Fibromyalgia is a complex chronic pain disorder that is characterized by widespread musculoskeletal pain, fatigue, and multiple tender points. A diagnosis of fibromyalgia is typically confirmed by a combination of patient history, physical examination, and laboratory tests.
When evaluating a patient for fibromyalgia, a healthcare provider may begin by taking a detailed medical history. This includes a description of the patient’s symptoms such as pain, fatigue, and tender points, as well as any other symptoms that may be associated with the disorder. The healthcare provider may also ask the patient questions about their lifestyle, such as how much sleep they get and how active they are.
Physical examination for fibromyalgia typically includes a tender point exam. During this exam, the healthcare provider will press on specific points on the patient’s body. If the patient feels pain in these areas, it may indicate the presence of fibromyalgia.

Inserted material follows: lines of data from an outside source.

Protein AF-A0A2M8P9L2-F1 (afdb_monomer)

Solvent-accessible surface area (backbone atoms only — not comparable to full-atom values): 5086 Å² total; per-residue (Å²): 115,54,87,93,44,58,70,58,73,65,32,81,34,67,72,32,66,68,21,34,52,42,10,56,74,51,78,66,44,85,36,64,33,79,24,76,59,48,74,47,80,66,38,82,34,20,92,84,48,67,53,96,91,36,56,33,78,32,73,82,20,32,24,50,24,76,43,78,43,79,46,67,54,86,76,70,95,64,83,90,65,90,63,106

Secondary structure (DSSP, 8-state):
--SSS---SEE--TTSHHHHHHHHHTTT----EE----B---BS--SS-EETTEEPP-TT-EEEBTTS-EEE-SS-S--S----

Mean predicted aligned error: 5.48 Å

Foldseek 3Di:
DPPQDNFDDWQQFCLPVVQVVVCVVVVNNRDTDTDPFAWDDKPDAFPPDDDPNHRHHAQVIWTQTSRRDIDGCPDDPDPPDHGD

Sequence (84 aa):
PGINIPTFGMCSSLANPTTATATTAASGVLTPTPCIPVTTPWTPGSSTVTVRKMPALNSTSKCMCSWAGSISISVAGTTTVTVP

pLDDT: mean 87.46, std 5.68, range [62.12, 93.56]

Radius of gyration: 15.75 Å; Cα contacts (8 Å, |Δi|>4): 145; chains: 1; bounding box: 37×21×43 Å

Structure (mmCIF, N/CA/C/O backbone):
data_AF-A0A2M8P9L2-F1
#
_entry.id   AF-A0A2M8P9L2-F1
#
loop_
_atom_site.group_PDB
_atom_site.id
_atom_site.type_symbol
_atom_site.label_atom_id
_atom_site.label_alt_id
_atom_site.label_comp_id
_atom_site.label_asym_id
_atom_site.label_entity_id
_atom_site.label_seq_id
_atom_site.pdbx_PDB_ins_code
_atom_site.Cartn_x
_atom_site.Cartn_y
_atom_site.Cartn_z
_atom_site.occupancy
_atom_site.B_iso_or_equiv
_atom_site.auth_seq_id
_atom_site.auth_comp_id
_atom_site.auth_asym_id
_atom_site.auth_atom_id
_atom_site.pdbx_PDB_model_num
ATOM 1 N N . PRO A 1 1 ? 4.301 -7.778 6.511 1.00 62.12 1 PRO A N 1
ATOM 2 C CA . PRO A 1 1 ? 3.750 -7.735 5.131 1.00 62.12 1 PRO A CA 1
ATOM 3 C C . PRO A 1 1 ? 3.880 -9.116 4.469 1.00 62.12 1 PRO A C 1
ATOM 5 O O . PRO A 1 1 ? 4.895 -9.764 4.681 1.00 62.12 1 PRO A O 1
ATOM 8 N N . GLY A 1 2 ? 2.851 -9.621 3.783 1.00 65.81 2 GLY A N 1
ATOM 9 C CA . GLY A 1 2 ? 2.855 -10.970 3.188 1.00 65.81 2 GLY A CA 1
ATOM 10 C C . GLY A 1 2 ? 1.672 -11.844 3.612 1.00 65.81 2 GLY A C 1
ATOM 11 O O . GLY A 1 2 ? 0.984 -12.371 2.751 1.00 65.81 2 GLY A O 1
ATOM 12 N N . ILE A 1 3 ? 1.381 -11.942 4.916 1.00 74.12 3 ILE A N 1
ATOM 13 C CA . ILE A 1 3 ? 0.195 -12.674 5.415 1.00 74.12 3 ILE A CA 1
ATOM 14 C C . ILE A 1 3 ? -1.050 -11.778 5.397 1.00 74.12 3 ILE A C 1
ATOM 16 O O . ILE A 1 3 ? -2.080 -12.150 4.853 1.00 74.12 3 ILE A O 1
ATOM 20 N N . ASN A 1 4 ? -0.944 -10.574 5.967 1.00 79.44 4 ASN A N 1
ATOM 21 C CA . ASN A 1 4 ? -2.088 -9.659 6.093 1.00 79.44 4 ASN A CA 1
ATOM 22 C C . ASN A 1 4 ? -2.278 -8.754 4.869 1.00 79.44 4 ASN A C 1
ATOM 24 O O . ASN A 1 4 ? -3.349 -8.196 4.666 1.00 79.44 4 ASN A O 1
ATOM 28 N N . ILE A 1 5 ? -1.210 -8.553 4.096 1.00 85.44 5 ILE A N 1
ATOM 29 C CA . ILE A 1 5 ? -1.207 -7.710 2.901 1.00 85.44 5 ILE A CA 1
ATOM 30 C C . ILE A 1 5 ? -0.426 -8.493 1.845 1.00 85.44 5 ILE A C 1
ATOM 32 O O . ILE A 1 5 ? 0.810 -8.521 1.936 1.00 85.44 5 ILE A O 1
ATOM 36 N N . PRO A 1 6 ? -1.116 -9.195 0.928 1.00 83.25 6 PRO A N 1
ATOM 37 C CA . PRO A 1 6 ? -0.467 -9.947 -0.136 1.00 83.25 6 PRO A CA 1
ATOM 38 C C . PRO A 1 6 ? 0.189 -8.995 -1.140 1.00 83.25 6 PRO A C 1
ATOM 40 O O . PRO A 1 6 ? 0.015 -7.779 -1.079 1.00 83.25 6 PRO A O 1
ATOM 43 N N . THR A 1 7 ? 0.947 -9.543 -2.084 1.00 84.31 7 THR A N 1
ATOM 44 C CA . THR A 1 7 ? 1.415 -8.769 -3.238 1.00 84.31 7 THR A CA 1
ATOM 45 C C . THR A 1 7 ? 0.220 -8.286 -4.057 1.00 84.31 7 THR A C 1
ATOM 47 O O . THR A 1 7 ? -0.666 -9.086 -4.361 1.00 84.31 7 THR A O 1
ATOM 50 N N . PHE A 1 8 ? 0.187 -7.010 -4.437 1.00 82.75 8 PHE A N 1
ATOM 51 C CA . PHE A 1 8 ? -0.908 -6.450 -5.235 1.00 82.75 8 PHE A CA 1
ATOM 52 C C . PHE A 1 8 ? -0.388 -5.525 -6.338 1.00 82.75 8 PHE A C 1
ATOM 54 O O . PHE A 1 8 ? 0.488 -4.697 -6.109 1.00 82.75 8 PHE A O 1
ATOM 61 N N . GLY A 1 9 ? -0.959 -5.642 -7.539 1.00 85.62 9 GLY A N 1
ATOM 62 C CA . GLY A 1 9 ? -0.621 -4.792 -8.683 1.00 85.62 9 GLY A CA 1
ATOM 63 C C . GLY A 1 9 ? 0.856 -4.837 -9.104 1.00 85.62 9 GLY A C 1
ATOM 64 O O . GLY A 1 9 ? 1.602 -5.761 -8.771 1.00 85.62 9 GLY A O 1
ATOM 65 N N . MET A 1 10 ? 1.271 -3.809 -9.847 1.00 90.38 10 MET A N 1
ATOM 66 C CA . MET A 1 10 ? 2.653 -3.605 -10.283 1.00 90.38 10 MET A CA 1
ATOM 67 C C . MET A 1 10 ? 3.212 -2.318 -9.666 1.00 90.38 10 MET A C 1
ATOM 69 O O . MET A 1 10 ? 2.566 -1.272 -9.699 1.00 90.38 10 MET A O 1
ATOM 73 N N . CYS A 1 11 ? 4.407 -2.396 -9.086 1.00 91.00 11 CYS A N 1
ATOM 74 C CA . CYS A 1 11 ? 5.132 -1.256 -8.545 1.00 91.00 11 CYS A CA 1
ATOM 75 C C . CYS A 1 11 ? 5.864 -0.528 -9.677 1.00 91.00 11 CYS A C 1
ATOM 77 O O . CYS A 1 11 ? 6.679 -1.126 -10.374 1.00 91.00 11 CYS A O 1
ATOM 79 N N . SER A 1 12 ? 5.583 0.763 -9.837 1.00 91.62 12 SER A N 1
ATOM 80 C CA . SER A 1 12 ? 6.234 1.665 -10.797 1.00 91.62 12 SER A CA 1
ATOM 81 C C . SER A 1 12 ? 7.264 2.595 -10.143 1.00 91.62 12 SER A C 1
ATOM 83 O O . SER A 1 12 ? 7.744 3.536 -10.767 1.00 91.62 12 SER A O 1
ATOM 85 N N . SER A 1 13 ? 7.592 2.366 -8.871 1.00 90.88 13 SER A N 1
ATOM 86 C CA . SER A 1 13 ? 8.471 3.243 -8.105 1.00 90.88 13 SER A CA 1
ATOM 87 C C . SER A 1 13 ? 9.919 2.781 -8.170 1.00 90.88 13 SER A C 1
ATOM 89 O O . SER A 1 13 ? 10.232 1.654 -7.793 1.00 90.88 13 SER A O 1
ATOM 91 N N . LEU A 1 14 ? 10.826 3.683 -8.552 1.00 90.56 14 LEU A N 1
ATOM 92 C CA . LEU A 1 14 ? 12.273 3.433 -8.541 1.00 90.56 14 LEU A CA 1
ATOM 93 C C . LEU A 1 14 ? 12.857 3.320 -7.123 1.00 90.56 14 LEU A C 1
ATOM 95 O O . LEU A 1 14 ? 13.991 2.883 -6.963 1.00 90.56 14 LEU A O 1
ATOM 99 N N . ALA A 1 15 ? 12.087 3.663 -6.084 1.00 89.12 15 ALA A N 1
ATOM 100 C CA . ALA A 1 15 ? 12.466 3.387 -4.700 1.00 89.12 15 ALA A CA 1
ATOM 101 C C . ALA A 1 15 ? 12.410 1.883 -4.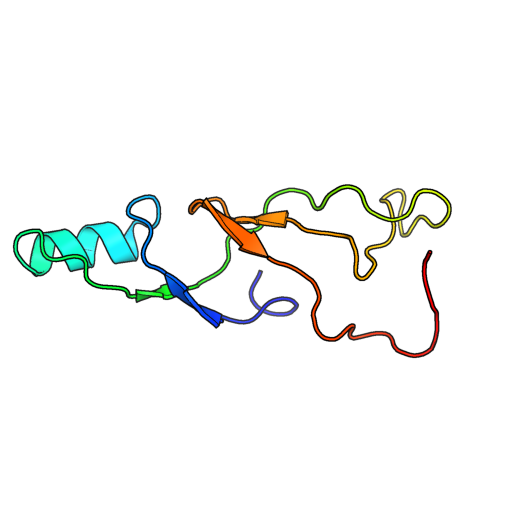366 1.00 89.12 15 ALA A C 1
ATOM 103 O O . ALA A 1 15 ? 12.975 1.457 -3.360 1.00 89.12 15 ALA A O 1
ATOM 104 N N . ASN A 1 16 ? 11.728 1.071 -5.183 1.00 90.62 16 ASN A N 1
ATOM 105 C CA . ASN A 1 16 ? 11.784 -0.382 -5.084 1.00 90.62 16 ASN A CA 1
ATOM 106 C C . ASN A 1 16 ? 13.038 -0.899 -5.815 1.00 90.62 16 ASN A C 1
ATOM 108 O O . ASN A 1 16 ? 13.110 -0.766 -7.040 1.00 90.62 16 ASN A O 1
ATOM 112 N N . PRO A 1 17 ? 13.992 -1.548 -5.114 1.00 91.06 17 PRO A N 1
ATOM 113 C CA . PRO A 1 17 ? 15.218 -2.053 -5.730 1.00 91.06 17 PRO A CA 1
ATOM 114 C C . PRO A 1 17 ? 14.960 -2.990 -6.912 1.00 91.06 17 PRO A C 1
ATOM 116 O O . PRO A 1 17 ? 15.668 -2.921 -7.908 1.00 91.06 17 PRO A O 1
ATOM 119 N N . THR A 1 18 ? 13.911 -3.818 -6.851 1.00 91.25 18 THR A N 1
ATOM 120 C CA . THR A 1 18 ? 13.572 -4.736 -7.953 1.00 91.25 18 THR A CA 1
ATOM 121 C C . THR A 1 18 ? 13.119 -3.988 -9.207 1.00 91.25 18 THR A C 1
ATOM 123 O O . THR A 1 18 ? 13.562 -4.312 -10.306 1.00 91.25 18 THR A O 1
ATOM 126 N N . THR A 1 19 ? 12.288 -2.953 -9.050 1.00 91.19 19 THR A N 1
ATOM 127 C CA . THR A 1 19 ? 11.836 -2.088 -10.149 1.00 91.19 19 THR A CA 1
ATOM 128 C C . THR A 1 19 ? 12.996 -1.266 -10.708 1.00 91.19 19 THR A C 1
ATOM 130 O O . THR A 1 19 ? 13.114 -1.119 -11.923 1.00 91.19 19 THR A O 1
ATOM 133 N N . ALA A 1 20 ? 13.891 -0.776 -9.846 1.00 91.44 20 ALA A N 1
ATOM 134 C CA . ALA A 1 20 ? 15.092 -0.058 -10.260 1.00 91.44 20 ALA A CA 1
ATOM 135 C C . ALA A 1 20 ? 16.029 -0.953 -11.083 1.00 91.44 20 ALA A C 1
ATOM 137 O O . ALA A 1 20 ? 16.420 -0.578 -12.185 1.00 91.44 20 ALA A O 1
ATOM 138 N N . THR A 1 21 ? 16.334 -2.166 -10.609 1.00 91.81 21 THR A N 1
ATOM 139 C CA . THR A 1 21 ? 17.174 -3.123 -11.344 1.00 91.81 21 THR A CA 1
ATOM 140 C C . THR A 1 21 ? 16.542 -3.534 -12.673 1.00 91.81 21 THR A C 1
ATOM 142 O O . THR A 1 21 ? 17.241 -3.562 -13.682 1.00 91.81 21 THR A O 1
ATOM 145 N N . ALA A 1 22 ? 15.231 -3.800 -12.706 1.00 91.50 22 ALA A N 1
ATOM 146 C CA . ALA A 1 22 ? 14.522 -4.136 -13.942 1.00 91.50 22 ALA A CA 1
ATOM 147 C C . ALA A 1 22 ? 14.537 -2.974 -14.948 1.00 91.50 22 ALA A C 1
ATOM 149 O O . ALA A 1 22 ? 14.776 -3.185 -16.133 1.00 91.50 22 ALA A O 1
ATOM 150 N N . THR A 1 23 ? 14.361 -1.741 -14.467 1.00 92.50 23 THR A N 1
ATOM 151 C CA . THR A 1 23 ? 14.441 -0.529 -15.295 1.00 92.50 23 THR A CA 1
ATOM 152 C C . THR A 1 23 ? 15.845 -0.338 -15.867 1.00 92.50 23 THR A C 1
ATOM 154 O O . THR A 1 23 ? 15.994 -0.072 -17.057 1.00 92.50 23 THR A O 1
ATOM 157 N N . THR A 1 24 ? 16.892 -0.544 -15.062 1.00 92.44 24 THR A N 1
ATOM 158 C CA . THR A 1 24 ? 18.285 -0.508 -15.536 1.00 92.44 24 THR A CA 1
ATOM 159 C C . THR A 1 24 ? 18.560 -1.602 -16.573 1.00 92.44 24 THR A C 1
ATOM 161 O O . THR A 1 24 ? 19.201 -1.330 -17.586 1.00 92.44 24 THR A O 1
ATOM 164 N N . ALA A 1 25 ? 18.042 -2.818 -16.370 1.00 93.25 25 ALA A N 1
ATOM 165 C CA . ALA A 1 25 ? 18.172 -3.923 -17.325 1.00 93.25 25 ALA A CA 1
ATOM 166 C C . ALA A 1 25 ? 17.432 -3.654 -18.647 1.00 93.25 25 ALA A C 1
ATOM 168 O O . ALA A 1 25 ? 17.888 -4.082 -19.703 1.00 93.25 25 ALA A O 1
ATOM 169 N N . ALA A 1 26 ? 16.339 -2.8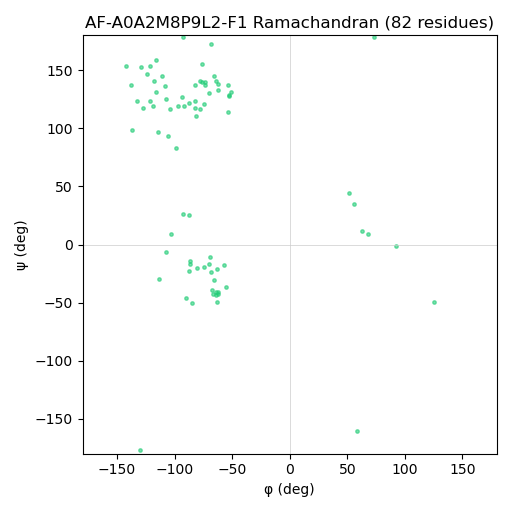92 -18.602 1.00 93.31 26 ALA A N 1
ATOM 170 C CA . AL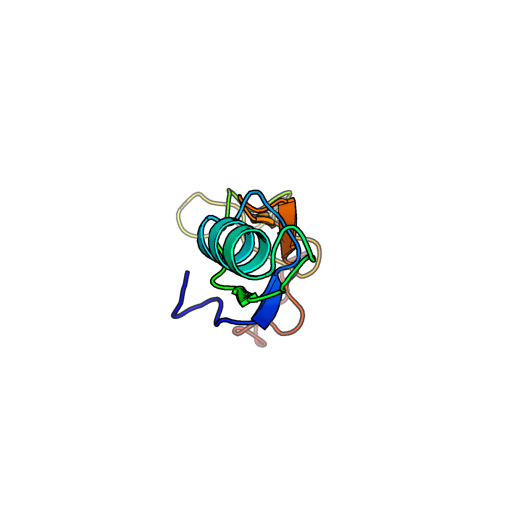A A 1 26 ? 15.601 -2.413 -19.768 1.00 93.31 26 ALA A CA 1
ATOM 171 C C . ALA A 1 26 ? 16.151 -1.083 -20.326 1.00 93.31 26 ALA A C 1
ATOM 173 O O . ALA A 1 26 ? 15.413 -0.306 -20.931 1.00 93.31 26 ALA A O 1
ATOM 174 N N . SER A 1 27 ? 17.435 -0.787 -20.092 1.00 93.56 27 SER A N 1
ATOM 175 C CA . SER A 1 27 ? 18.120 0.414 -20.596 1.00 93.56 27 SER A CA 1
ATOM 176 C C . SER A 1 27 ? 17.437 1.736 -20.211 1.00 93.56 27 SER A C 1
ATOM 178 O O . SER A 1 27 ? 17.442 2.696 -20.977 1.00 93.56 27 SER A O 1
ATOM 180 N N . GLY A 1 28 ? 16.847 1.794 -19.014 1.00 90.06 28 GLY A N 1
ATOM 181 C CA . GLY A 1 28 ? 16.168 2.978 -18.482 1.00 90.06 28 GLY A CA 1
ATOM 182 C C . GLY A 1 28 ? 14.665 3.034 -18.763 1.00 90.06 28 GLY A C 1
ATOM 183 O O . GLY A 1 28 ? 14.001 3.957 -18.293 1.00 90.06 28 GLY A O 1
ATOM 184 N N . VAL A 1 29 ? 14.098 2.056 -19.476 1.00 93.00 29 VAL A N 1
ATOM 185 C CA . VAL A 1 29 ? 12.644 1.952 -19.656 1.00 93.00 29 VAL A CA 1
ATOM 186 C C . VAL A 1 29 ? 12.010 1.448 -18.364 1.00 93.00 29 VAL A C 1
ATOM 188 O O . VAL A 1 29 ? 12.336 0.357 -17.888 1.00 93.00 29 VAL A O 1
ATOM 191 N N . LEU A 1 30 ? 11.096 2.241 -17.793 1.00 92.31 30 LEU A N 1
ATOM 192 C CA . LEU A 1 30 ? 10.401 1.887 -16.557 1.00 92.31 30 LEU A CA 1
ATOM 193 C C . LEU A 1 30 ? 9.748 0.514 -16.710 1.00 92.31 30 LEU A C 1
ATOM 195 O O . LEU A 1 30 ? 8.818 0.350 -17.497 1.00 92.31 30 LEU A O 1
ATOM 199 N N . THR A 1 31 ? 10.243 -0.453 -15.940 1.00 92.75 31 THR A N 1
ATOM 200 C CA . THR A 1 31 ? 9.789 -1.845 -15.992 1.00 92.75 31 THR A CA 1
ATOM 201 C C . THR A 1 31 ? 9.128 -2.192 -14.664 1.00 92.75 31 THR A C 1
ATOM 203 O O . THR A 1 31 ? 9.829 -2.494 -13.692 1.00 92.75 31 THR A O 1
ATOM 206 N N . PRO A 1 32 ? 7.787 -2.105 -14.581 1.00 92.31 32 PRO A N 1
ATOM 207 C CA . PRO A 1 32 ? 7.069 -2.393 -13.354 1.00 92.31 32 PRO A CA 1
ATOM 208 C C . PRO A 1 32 ? 7.259 -3.846 -12.921 1.00 92.31 32 PRO A C 1
ATOM 210 O O . PRO A 1 32 ? 7.195 -4.767 -13.734 1.00 92.31 32 PRO A O 1
ATOM 213 N N . THR A 1 33 ? 7.457 -4.054 -11.623 1.00 90.81 33 THR A N 1
ATOM 214 C CA . THR A 1 33 ? 7.605 -5.389 -11.023 1.00 90.81 33 THR A CA 1
ATOM 215 C C . THR A 1 33 ? 6.453 -5.669 -10.056 1.00 90.81 33 THR A C 1
ATOM 217 O O . THR A 1 33 ? 5.808 -4.727 -9.588 1.00 90.81 33 THR A O 1
ATOM 220 N N . PRO A 1 34 ? 6.148 -6.938 -9.727 1.00 91.06 34 PRO A N 1
ATOM 221 C CA . PRO A 1 34 ? 5.149 -7.252 -8.707 1.00 91.06 34 PRO A CA 1
ATOM 222 C C . PRO A 1 34 ? 5.437 -6.526 -7.383 1.00 91.06 34 PRO A C 1
ATOM 224 O O . PRO A 1 34 ? 6.553 -6.570 -6.863 1.00 91.06 34 PRO A O 1
ATOM 227 N N . CYS A 1 35 ? 4.439 -5.834 -6.828 1.00 88.00 35 CYS A N 1
ATOM 228 C CA . CYS A 1 35 ? 4.619 -5.047 -5.607 1.00 88.00 35 CYS A CA 1
ATOM 229 C C . CYS A 1 35 ? 4.622 -5.956 -4.364 1.00 88.00 35 CYS A C 1
ATOM 231 O O . CYS A 1 35 ? 3.600 -6.565 -4.049 1.00 88.00 35 CYS A O 1
ATOM 233 N N . ILE A 1 36 ? 5.741 -6.022 -3.629 1.00 89.31 36 ILE A N 1
ATOM 234 C CA . ILE A 1 36 ? 5.848 -6.683 -2.309 1.00 89.31 36 ILE A CA 1
ATOM 235 C C . ILE A 1 36 ? 5.754 -5.643 -1.170 1.00 89.31 36 ILE A C 1
ATOM 237 O O . ILE A 1 36 ? 6.768 -5.190 -0.656 1.00 89.31 36 ILE A O 1
ATOM 241 N N . PRO A 1 37 ? 4.555 -5.231 -0.743 1.00 86.25 37 PRO A N 1
ATOM 242 C CA . PRO A 1 37 ? 4.355 -4.011 0.043 1.00 86.25 37 PRO A CA 1
ATOM 243 C C . PRO A 1 37 ? 5.233 -3.924 1.301 1.00 86.25 37 PRO A C 1
ATOM 245 O O . PRO A 1 37 ? 5.192 -4.800 2.164 1.00 86.25 37 PRO A O 1
ATOM 248 N N . VAL A 1 38 ? 5.956 -2.813 1.455 1.00 89.75 38 VAL A N 1
ATOM 249 C CA . VAL A 1 38 ? 6.706 -2.478 2.673 1.00 89.75 38 VAL A CA 1
ATOM 250 C C . VAL A 1 38 ? 5.951 -1.380 3.410 1.00 89.75 38 VAL A C 1
ATOM 252 O O . VAL A 1 38 ? 6.080 -0.201 3.099 1.00 89.75 38 VAL A O 1
ATOM 255 N N . THR A 1 39 ? 5.098 -1.772 4.353 1.00 88.88 39 THR A N 1
ATOM 256 C CA . THR A 1 39 ? 4.236 -0.843 5.094 1.00 88.88 39 THR A CA 1
ATOM 257 C C . THR A 1 39 ? 5.010 -0.016 6.111 1.00 88.88 39 THR A C 1
ATOM 259 O O . THR A 1 39 ? 5.785 -0.567 6.892 1.00 88.88 39 THR A O 1
ATOM 262 N N . THR A 1 40 ? 4.701 1.274 6.181 1.00 89.00 40 THR A N 1
ATOM 263 C CA . THR A 1 40 ? 5.024 2.143 7.324 1.00 89.00 40 THR A CA 1
ATOM 264 C C . THR A 1 40 ? 3.845 2.172 8.317 1.00 89.00 40 THR A C 1
ATOM 266 O O 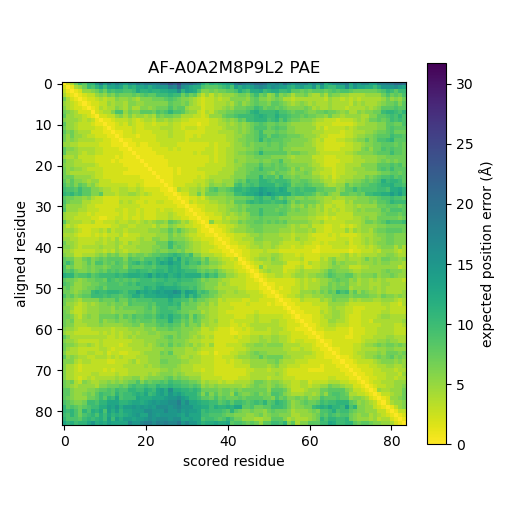. THR A 1 40 ? 2.838 1.494 8.071 1.00 89.00 40 THR A O 1
ATOM 269 N N . PRO A 1 41 ? 3.935 2.883 9.461 1.00 90.00 41 PRO A N 1
ATOM 270 C CA . PRO A 1 41 ? 2.811 3.008 10.384 1.00 90.00 41 PRO A CA 1
ATOM 271 C C . PRO A 1 41 ? 1.540 3.510 9.690 1.00 90.00 41 PRO A C 1
ATOM 273 O O . PRO A 1 41 ? 1.576 4.423 8.867 1.00 90.00 41 PRO A O 1
ATOM 276 N N . TRP A 1 42 ? 0.412 2.892 10.030 1.00 90.88 42 TRP A N 1
ATOM 277 C CA . TRP A 1 42 ? -0.896 3.290 9.523 1.00 90.88 42 TRP A CA 1
ATOM 278 C C . TRP A 1 42 ? -1.397 4.526 10.260 1.00 90.88 42 TRP A C 1
ATOM 280 O O . TRP A 1 42 ? -1.254 4.630 11.477 1.00 90.88 42 TRP A O 1
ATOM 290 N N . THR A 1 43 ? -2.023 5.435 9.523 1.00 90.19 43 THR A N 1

In some cases, laboratory tests may be used to confirm a diagnosis of fibromyalgia. Blood tests may be used to look for signs of inflammation, such as elevated levels of C-reactive protein or erythrocyte sedimentation rate. Other tests, such as an electroencephalogram (EEG) or imaging scans, may be used to rule out other possible causes of pain and fatigue.
In some cases, a diagnosis of fibromyalgia may be made without the use of laboratory tests. This is known as a clinical diagnosis and is based on the patient’s medical history and physical examination. To make a clinical diagnosis, the healthcare provider must be able to identify a pattern of symptoms that are consistent with fibromyalgia.
Overall, fibromyalgia is typically confirmed by a combination of patient history, physical examination, and laboratory tests. A healthcare provider may use one or more of these methods to make a diagnosis.